**** Input records

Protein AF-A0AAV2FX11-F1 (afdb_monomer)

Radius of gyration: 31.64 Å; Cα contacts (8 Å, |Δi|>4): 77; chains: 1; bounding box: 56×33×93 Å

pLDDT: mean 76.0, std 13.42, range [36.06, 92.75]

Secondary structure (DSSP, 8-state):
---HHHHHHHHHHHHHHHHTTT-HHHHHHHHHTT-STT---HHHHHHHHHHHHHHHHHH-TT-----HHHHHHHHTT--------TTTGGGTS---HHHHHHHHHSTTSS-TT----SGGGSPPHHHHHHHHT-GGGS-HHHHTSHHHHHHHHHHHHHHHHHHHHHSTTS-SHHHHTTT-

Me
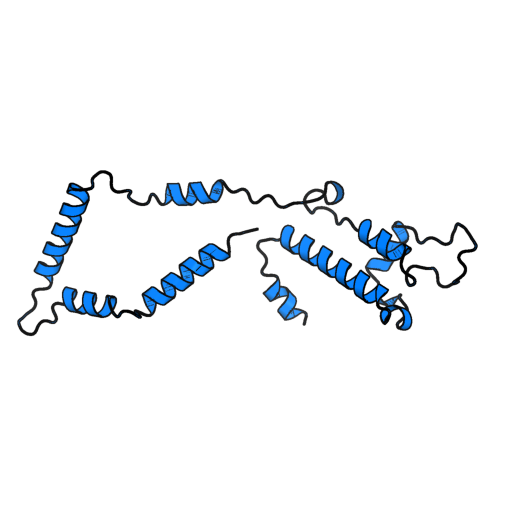an predicted aligned error: 15.27 Å

Organism: NCBI:txid586398

Foldseek 3Di:
DDPPVVVVVVVVVVVVVVVCPVVVVVVVCCQLCCPDPDDRPNPVSVVVVVVVVVVVCVVCVVDDPPDPVVVVVVVVVCPPPQDDDVQCVQVVDDPCPVLLVLLQPDPQNWDPVSDPPDPVGTQDPVNVVVCVVPVVVGDPVSCPDPSNVVSVVVVVVSVVSSVCRNCVVDPVVVVVVVVD

Sequence (180 aa):
MWSAGSAAGDNEEMVDIYEDKDHARKDEIAALGGQMASGTNVFSAFYDRLKEIREYHRRHPAAHVVDVEEQYEALFKEEPVIEFTGEEAHGKYLDLHELYNQYINAKFGMPRSGKKESEDSHIEYSTYLNLFSQPQKIDRKLKLTRQYREYTQNMLEYLVYFFQRTEPLQDLDKIFSKVW

Structure (mmCIF, N/CA/C/O backbone):
data_AF-A0AAV2FX11-F1
#
_entry.id   AF-A0AAV2FX11-F1
#
loop_
_atom_site.group_PDB
_atom_site.id
_atom_site.type_symbol
_atom_site.label_atom_id
_atom_site.label_alt_id
_atom_site.label_comp_id
_atom_site.label_asym_id
_atom_site.label_entity_id
_atom_site.label_seq_id
_atom_site.pdbx_PDB_ins_code
_atom_site.Cartn_x
_atom_site.Cartn_y
_atom_site.Cartn_z
_atom_site.occupancy
_atom_site.B_iso_or_equiv
_atom_site.auth_seq_id
_atom_site.auth_comp_id
_atom_site.auth_asym_id
_atom_site.auth_atom_id
_atom_site.pdbx_PDB_model_num
ATOM 1 N N . MET A 1 1 ? 6.775 3.295 -4.501 1.00 36.06 1 MET A N 1
ATOM 2 C CA . MET A 1 1 ? 6.292 2.143 -5.301 1.00 36.06 1 MET A CA 1
ATOM 3 C C . MET A 1 1 ? 7.306 1.890 -6.406 1.00 36.06 1 MET A C 1
ATOM 5 O O . MET A 1 1 ? 7.828 2.868 -6.919 1.00 36.06 1 MET A O 1
ATOM 9 N N . TRP A 1 2 ? 7.628 0.638 -6.737 1.00 38.12 2 TRP A N 1
ATOM 10 C CA . TRP A 1 2 ? 8.599 0.326 -7.800 1.00 38.12 2 TRP A CA 1
ATOM 11 C C . TRP A 1 2 ? 7.938 0.314 -9.185 1.00 38.12 2 TRP A C 1
ATOM 13 O O . TRP A 1 2 ? 6.763 -0.036 -9.301 1.00 38.12 2 TRP A O 1
ATOM 23 N N . SER A 1 3 ? 8.695 0.655 -10.236 1.00 41.75 3 SER A N 1
ATOM 24 C CA . SER A 1 3 ? 8.208 0.669 -11.625 1.00 41.75 3 SER A CA 1
ATOM 25 C C . SER A 1 3 ? 8.111 -0.741 -12.226 1.00 41.75 3 SER A C 1
ATOM 27 O O . SER A 1 3 ? 8.808 -1.102 -13.172 1.00 41.75 3 SER A O 1
ATOM 29 N N . ALA A 1 4 ? 7.201 -1.552 -11.681 1.00 39.31 4 ALA A N 1
ATOM 30 C CA . ALA A 1 4 ? 6.794 -2.815 -12.297 1.00 39.31 4 ALA A CA 1
ATOM 31 C C . ALA A 1 4 ? 6.138 -2.599 -13.678 1.00 39.31 4 ALA A C 1
ATOM 33 O O . ALA A 1 4 ? 6.142 -3.507 -14.501 1.00 39.31 4 ALA A O 1
ATOM 34 N N . GLY A 1 5 ? 5.611 -1.394 -13.944 1.00 45.75 5 GLY A N 1
ATOM 35 C CA . GLY A 1 5 ? 5.004 -1.026 -15.224 1.00 45.75 5 GLY A CA 1
ATOM 36 C C . GLY A 1 5 ? 5.997 -0.961 -16.388 1.00 45.75 5 GLY A C 1
ATOM 37 O O . GLY A 1 5 ? 5.710 -1.538 -17.432 1.00 45.75 5 GLY A O 1
ATOM 38 N N . SER A 1 6 ? 7.167 -0.324 -16.214 1.00 49.38 6 SER A N 1
ATOM 39 C CA . SER A 1 6 ? 8.170 -0.237 -17.294 1.00 49.38 6 SER A CA 1
ATOM 40 C C . SER A 1 6 ? 8.697 -1.624 -17.653 1.00 49.38 6 SER A C 1
ATOM 42 O O . SER A 1 6 ? 8.499 -2.086 -18.768 1.00 49.38 6 SER A O 1
ATOM 44 N N . ALA A 1 7 ? 9.226 -2.352 -16.663 1.00 54.00 7 ALA A N 1
ATOM 45 C CA . ALA A 1 7 ? 9.810 -3.677 -16.876 1.00 54.00 7 ALA A CA 1
ATOM 46 C C . ALA A 1 7 ? 8.800 -4.751 -17.342 1.00 54.00 7 ALA A C 1
ATOM 48 O O . ALA A 1 7 ? 9.213 -5.822 -17.786 1.00 54.00 7 ALA A O 1
ATOM 49 N N . ALA A 1 8 ? 7.490 -4.494 -17.235 1.00 55.38 8 ALA A N 1
ATOM 50 C CA . ALA A 1 8 ? 6.456 -5.302 -17.877 1.00 55.38 8 ALA A CA 1
ATOM 51 C C . ALA A 1 8 ? 6.256 -4.905 -19.350 1.00 55.38 8 ALA A C 1
ATOM 53 O O . ALA A 1 8 ? 6.264 -5.785 -20.208 1.00 55.38 8 ALA A O 1
ATOM 54 N N . GLY A 1 9 ? 6.139 -3.605 -19.650 1.00 60.34 9 GLY A N 1
ATOM 55 C CA . GLY A 1 9 ? 5.991 -3.096 -21.019 1.00 60.34 9 GLY A CA 1
ATOM 56 C C . GLY A 1 9 ? 7.192 -3.412 -21.914 1.00 60.34 9 GLY A C 1
ATOM 57 O O . GLY A 1 9 ? 7.011 -3.937 -23.008 1.00 60.34 9 GLY A O 1
ATOM 58 N N . ASP A 1 10 ? 8.413 -3.213 -21.409 1.00 63.19 10 ASP A N 1
ATOM 59 C CA . ASP A 1 10 ? 9.665 -3.539 -22.113 1.00 63.19 10 ASP A CA 1
ATOM 60 C C . ASP A 1 10 ? 9.732 -5.039 -22.490 1.00 63.19 10 ASP A C 1
ATOM 62 O O . ASP A 1 10 ? 10.307 -5.432 -23.506 1.00 63.19 10 ASP A O 1
ATOM 66 N N . ASN A 1 11 ? 9.122 -5.896 -21.666 1.00 69.62 11 ASN A N 1
ATOM 67 C CA . ASN A 1 11 ? 9.086 -7.348 -21.841 1.00 69.62 11 ASN A CA 1
ATOM 68 C C . ASN A 1 11 ? 7.976 -7.778 -22.819 1.00 69.62 11 ASN A C 1
ATOM 70 O O . ASN A 1 11 ? 8.182 -8.690 -23.616 1.00 69.62 11 ASN A O 1
ATOM 74 N N . GLU A 1 12 ? 6.829 -7.091 -22.818 1.00 73.62 12 GLU A N 1
ATOM 75 C CA . GLU A 1 12 ? 5.762 -7.271 -23.813 1.00 73.62 12 GLU A CA 1
ATOM 76 C C . GLU A 1 12 ? 6.232 -6.833 -25.216 1.00 73.62 12 GLU A C 1
ATOM 78 O O . GLU A 1 12 ? 6.066 -7.586 -26.175 1.00 73.62 12 GLU A O 1
ATOM 83 N N . GLU A 1 13 ? 6.945 -5.704 -25.336 1.00 76.19 13 GLU A N 1
ATOM 84 C CA . GLU A 1 13 ? 7.579 -5.286 -26.597 1.00 76.19 13 GLU A CA 1
ATOM 85 C C . GLU A 1 13 ? 8.661 -6.283 -27.055 1.00 76.19 13 GLU A C 1
ATOM 87 O O . GLU A 1 13 ? 8.708 -6.652 -28.232 1.00 76.19 13 GLU A O 1
ATOM 92 N N . MET A 1 14 ? 9.490 -6.805 -26.138 1.00 76.38 14 MET A N 1
ATOM 93 C CA . MET A 1 14 ? 10.427 -7.884 -26.476 1.00 76.38 14 MET A CA 1
ATOM 94 C C . MET A 1 14 ? 9.714 -9.147 -26.972 1.00 76.38 14 MET A C 1
ATOM 96 O O . MET A 1 14 ? 10.176 -9.739 -27.948 1.00 76.38 14 MET A O 1
ATOM 100 N N . VAL A 1 15 ? 8.610 -9.570 -26.348 1.00 80.94 15 VAL A N 1
ATOM 101 C CA . VAL A 1 15 ? 7.820 -10.728 -26.806 1.00 80.94 15 VAL A CA 1
ATOM 102 C C . VAL A 1 15 ? 7.282 -10.491 -28.216 1.00 80.94 15 VAL A C 1
ATOM 104 O O . VAL A 1 15 ? 7.469 -11.353 -29.074 1.00 80.94 15 VAL A O 1
ATOM 107 N N . ASP A 1 16 ? 6.719 -9.318 -28.500 1.00 80.75 16 ASP A N 1
ATOM 108 C CA . ASP A 1 16 ? 6.214 -8.954 -29.829 1.00 80.75 16 ASP A CA 1
ATOM 109 C C . ASP A 1 16 ? 7.309 -8.974 -30.907 1.00 80.75 16 ASP A C 1
ATOM 111 O O . ASP A 1 16 ? 7.110 -9.524 -31.998 1.00 80.75 16 ASP A O 1
ATOM 115 N N . ILE A 1 17 ? 8.500 -8.463 -30.579 1.00 81.50 17 ILE A N 1
ATOM 116 C CA . ILE A 1 17 ? 9.690 -8.559 -31.431 1.00 81.50 17 ILE A CA 1
ATOM 117 C C . ILE A 1 17 ? 10.113 -10.026 -31.604 1.00 81.50 17 ILE A C 1
ATOM 119 O O . ILE A 1 17 ? 10.509 -10.431 -32.700 1.00 81.50 17 ILE A O 1
ATOM 123 N N . TYR A 1 18 ? 10.054 -10.864 -30.566 1.00 79.50 18 TYR A N 1
ATOM 124 C CA . TYR A 1 18 ? 10.392 -12.288 -30.672 1.00 79.50 18 TYR A CA 1
ATOM 125 C C . TYR A 1 18 ? 9.386 -13.084 -31.514 1.00 79.50 18 TYR A C 1
ATOM 127 O O . TYR A 1 18 ? 9.833 -13.926 -32.297 1.00 79.50 18 TYR A O 1
ATOM 135 N N . GLU A 1 19 ? 8.089 -12.778 -31.438 1.00 86.69 19 GLU A N 1
ATOM 136 C CA . GLU A 1 19 ? 7.031 -13.392 -32.257 1.00 86.69 19 GLU A CA 1
ATOM 137 C C . GLU A 1 19 ? 7.107 -13.026 -33.750 1.00 86.69 19 GLU A C 1
ATOM 139 O O . GLU A 1 19 ? 6.546 -13.754 -34.572 1.00 86.69 19 GLU A O 1
ATOM 144 N N . ASP A 1 20 ? 7.845 -11.967 -34.123 1.00 82.31 20 ASP A N 1
ATOM 145 C CA . ASP A 1 20 ? 8.117 -11.597 -35.524 1.00 82.31 20 ASP A CA 1
ATOM 146 C C . ASP A 1 20 ? 6.808 -11.381 -36.319 1.00 82.31 20 ASP A C 1
ATOM 148 O O . ASP A 1 20 ? 6.596 -11.906 -37.418 1.00 82.31 20 ASP A O 1
ATOM 152 N N . LYS A 1 21 ? 5.888 -10.617 -35.709 1.00 79.88 21 LYS A N 1
ATOM 153 C CA . LYS A 1 21 ? 4.509 -10.382 -36.181 1.00 79.88 21 LYS A CA 1
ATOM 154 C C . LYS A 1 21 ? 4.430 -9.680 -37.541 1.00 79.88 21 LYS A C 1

********

> **Exercise brief**: Begin at the line above that has "ATOM 58 N N" and stop after the line that has "ATOM 111 O O", copying each line exactly and adding nothing else.

> **Written reply**:
ATOM 58 N N . ASP A 1 10 ? 8.413 -3.213 -21.409 1.00 63.19 10 ASP A N 1
ATOM 59 C CA . ASP A 1 10 ? 9.665 -3.539 -22.113 1.00 63.19 10 ASP A CA 1
ATOM 60 C C . ASP A 1 10 ? 9.732 -5.039 -22.490 1.00 63.19 10 ASP A C 1
ATOM 62 O O . ASP A 1 10 ? 10.307 -5.432 -23.506 1.00 63.19 10 ASP A O 1
ATOM 66 N N . ASN A 1 11 ? 9.122 -5.896 -21.666 1.00 69.62 11 ASN A N 1
ATOM 67 C CA . ASN A 1 11 ? 9.086 -7.348 -21.841 1.00 69.62 11 ASN A CA 1
ATOM 68 C C . ASN A 1 11 ? 7.976 -7.778 -22.819 1.00 69.62 11 ASN A C 1
ATOM 70 O O . ASN A 1 11 ? 8.182 -8.690 -23.616 1.00 69.62 11 ASN A O 1
ATOM 74 N N . GLU A 1 12 ? 6.829 -7.091 -22.818 1.00 73.62 12 GLU A N 1
ATOM 75 C CA . GLU A 1 12 ? 5.762 -7.271 -23.813 1.00 73.62 12 GLU A CA 1
ATOM 76 C C . GLU A 1 12 ? 6.232 -6.833 -25.216 1.00 73.62 12 GLU A C 1
ATOM 78 O O . GLU A 1 12 ? 6.066 -7.586 -26.175 1.00 73.62 12 GLU A O 1
ATOM 83 N N . GLU A 1 13 ? 6.945 -5.704 -25.336 1.00 76.19 13 GLU A N 1
ATOM 84 C CA . GLU A 1 13 ? 7.579 -5.286 -26.597 1.00 76.19 13 GLU A CA 1
ATOM 85 C C . GLU A 1 13 ? 8.661 -6.283 -27.055 1.00 76.19 13 GLU A C 1
ATOM 87 O O . GLU A 1 13 ? 8.708 -6.652 -28.232 1.00 76.19 13 GLU A O 1
ATOM 92 N N . MET A 1 14 ? 9.490 -6.805 -26.138 1.00 76.38 14 MET A N 1
ATOM 93 C CA . MET A 1 14 ? 10.427 -7.884 -26.476 1.00 76.38 14 MET A CA 1
ATOM 94 C C . MET A 1 14 ? 9.714 -9.147 -26.972 1.00 76.38 14 MET A C 1
ATOM 96 O O . MET A 1 14 ? 10.176 -9.739 -27.948 1.00 76.38 14 MET A O 1
ATOM 100 N N . VAL A 1 15 ? 8.610 -9.570 -26.348 1.00 80.94 15 VAL A N 1
ATOM 101 C CA . VAL A 1 15 ? 7.820 -10.728 -26.806 1.00 80.94 15 VAL A CA 1
ATOM 102 C C . VAL A 1 15 ? 7.282 -10.491 -28.216 1.00 80.94 15 VAL A C 1
ATOM 104 O O . VAL A 1 15 ? 7.469 -11.353 -29.074 1.00 80.94 15 VAL A O 1
ATOM 107 N N . ASP A 1 16 ? 6.719 -9.318 -28.500 1.00 80.75 16 ASP A N 1
ATOM 108 C CA . ASP A 1 16 ? 6.214 -8.954 -29.829 1.00 80.75 16 ASP A CA 1
ATOM 109 C C . ASP A 1 16 ? 7.309 -8.974 -30.907 1.00 80.75 16 ASP A C 1
ATOM 111 O O . ASP A 1 16 ? 7.110 -9.524 -31.998 1.00 80.75 16 ASP A O 1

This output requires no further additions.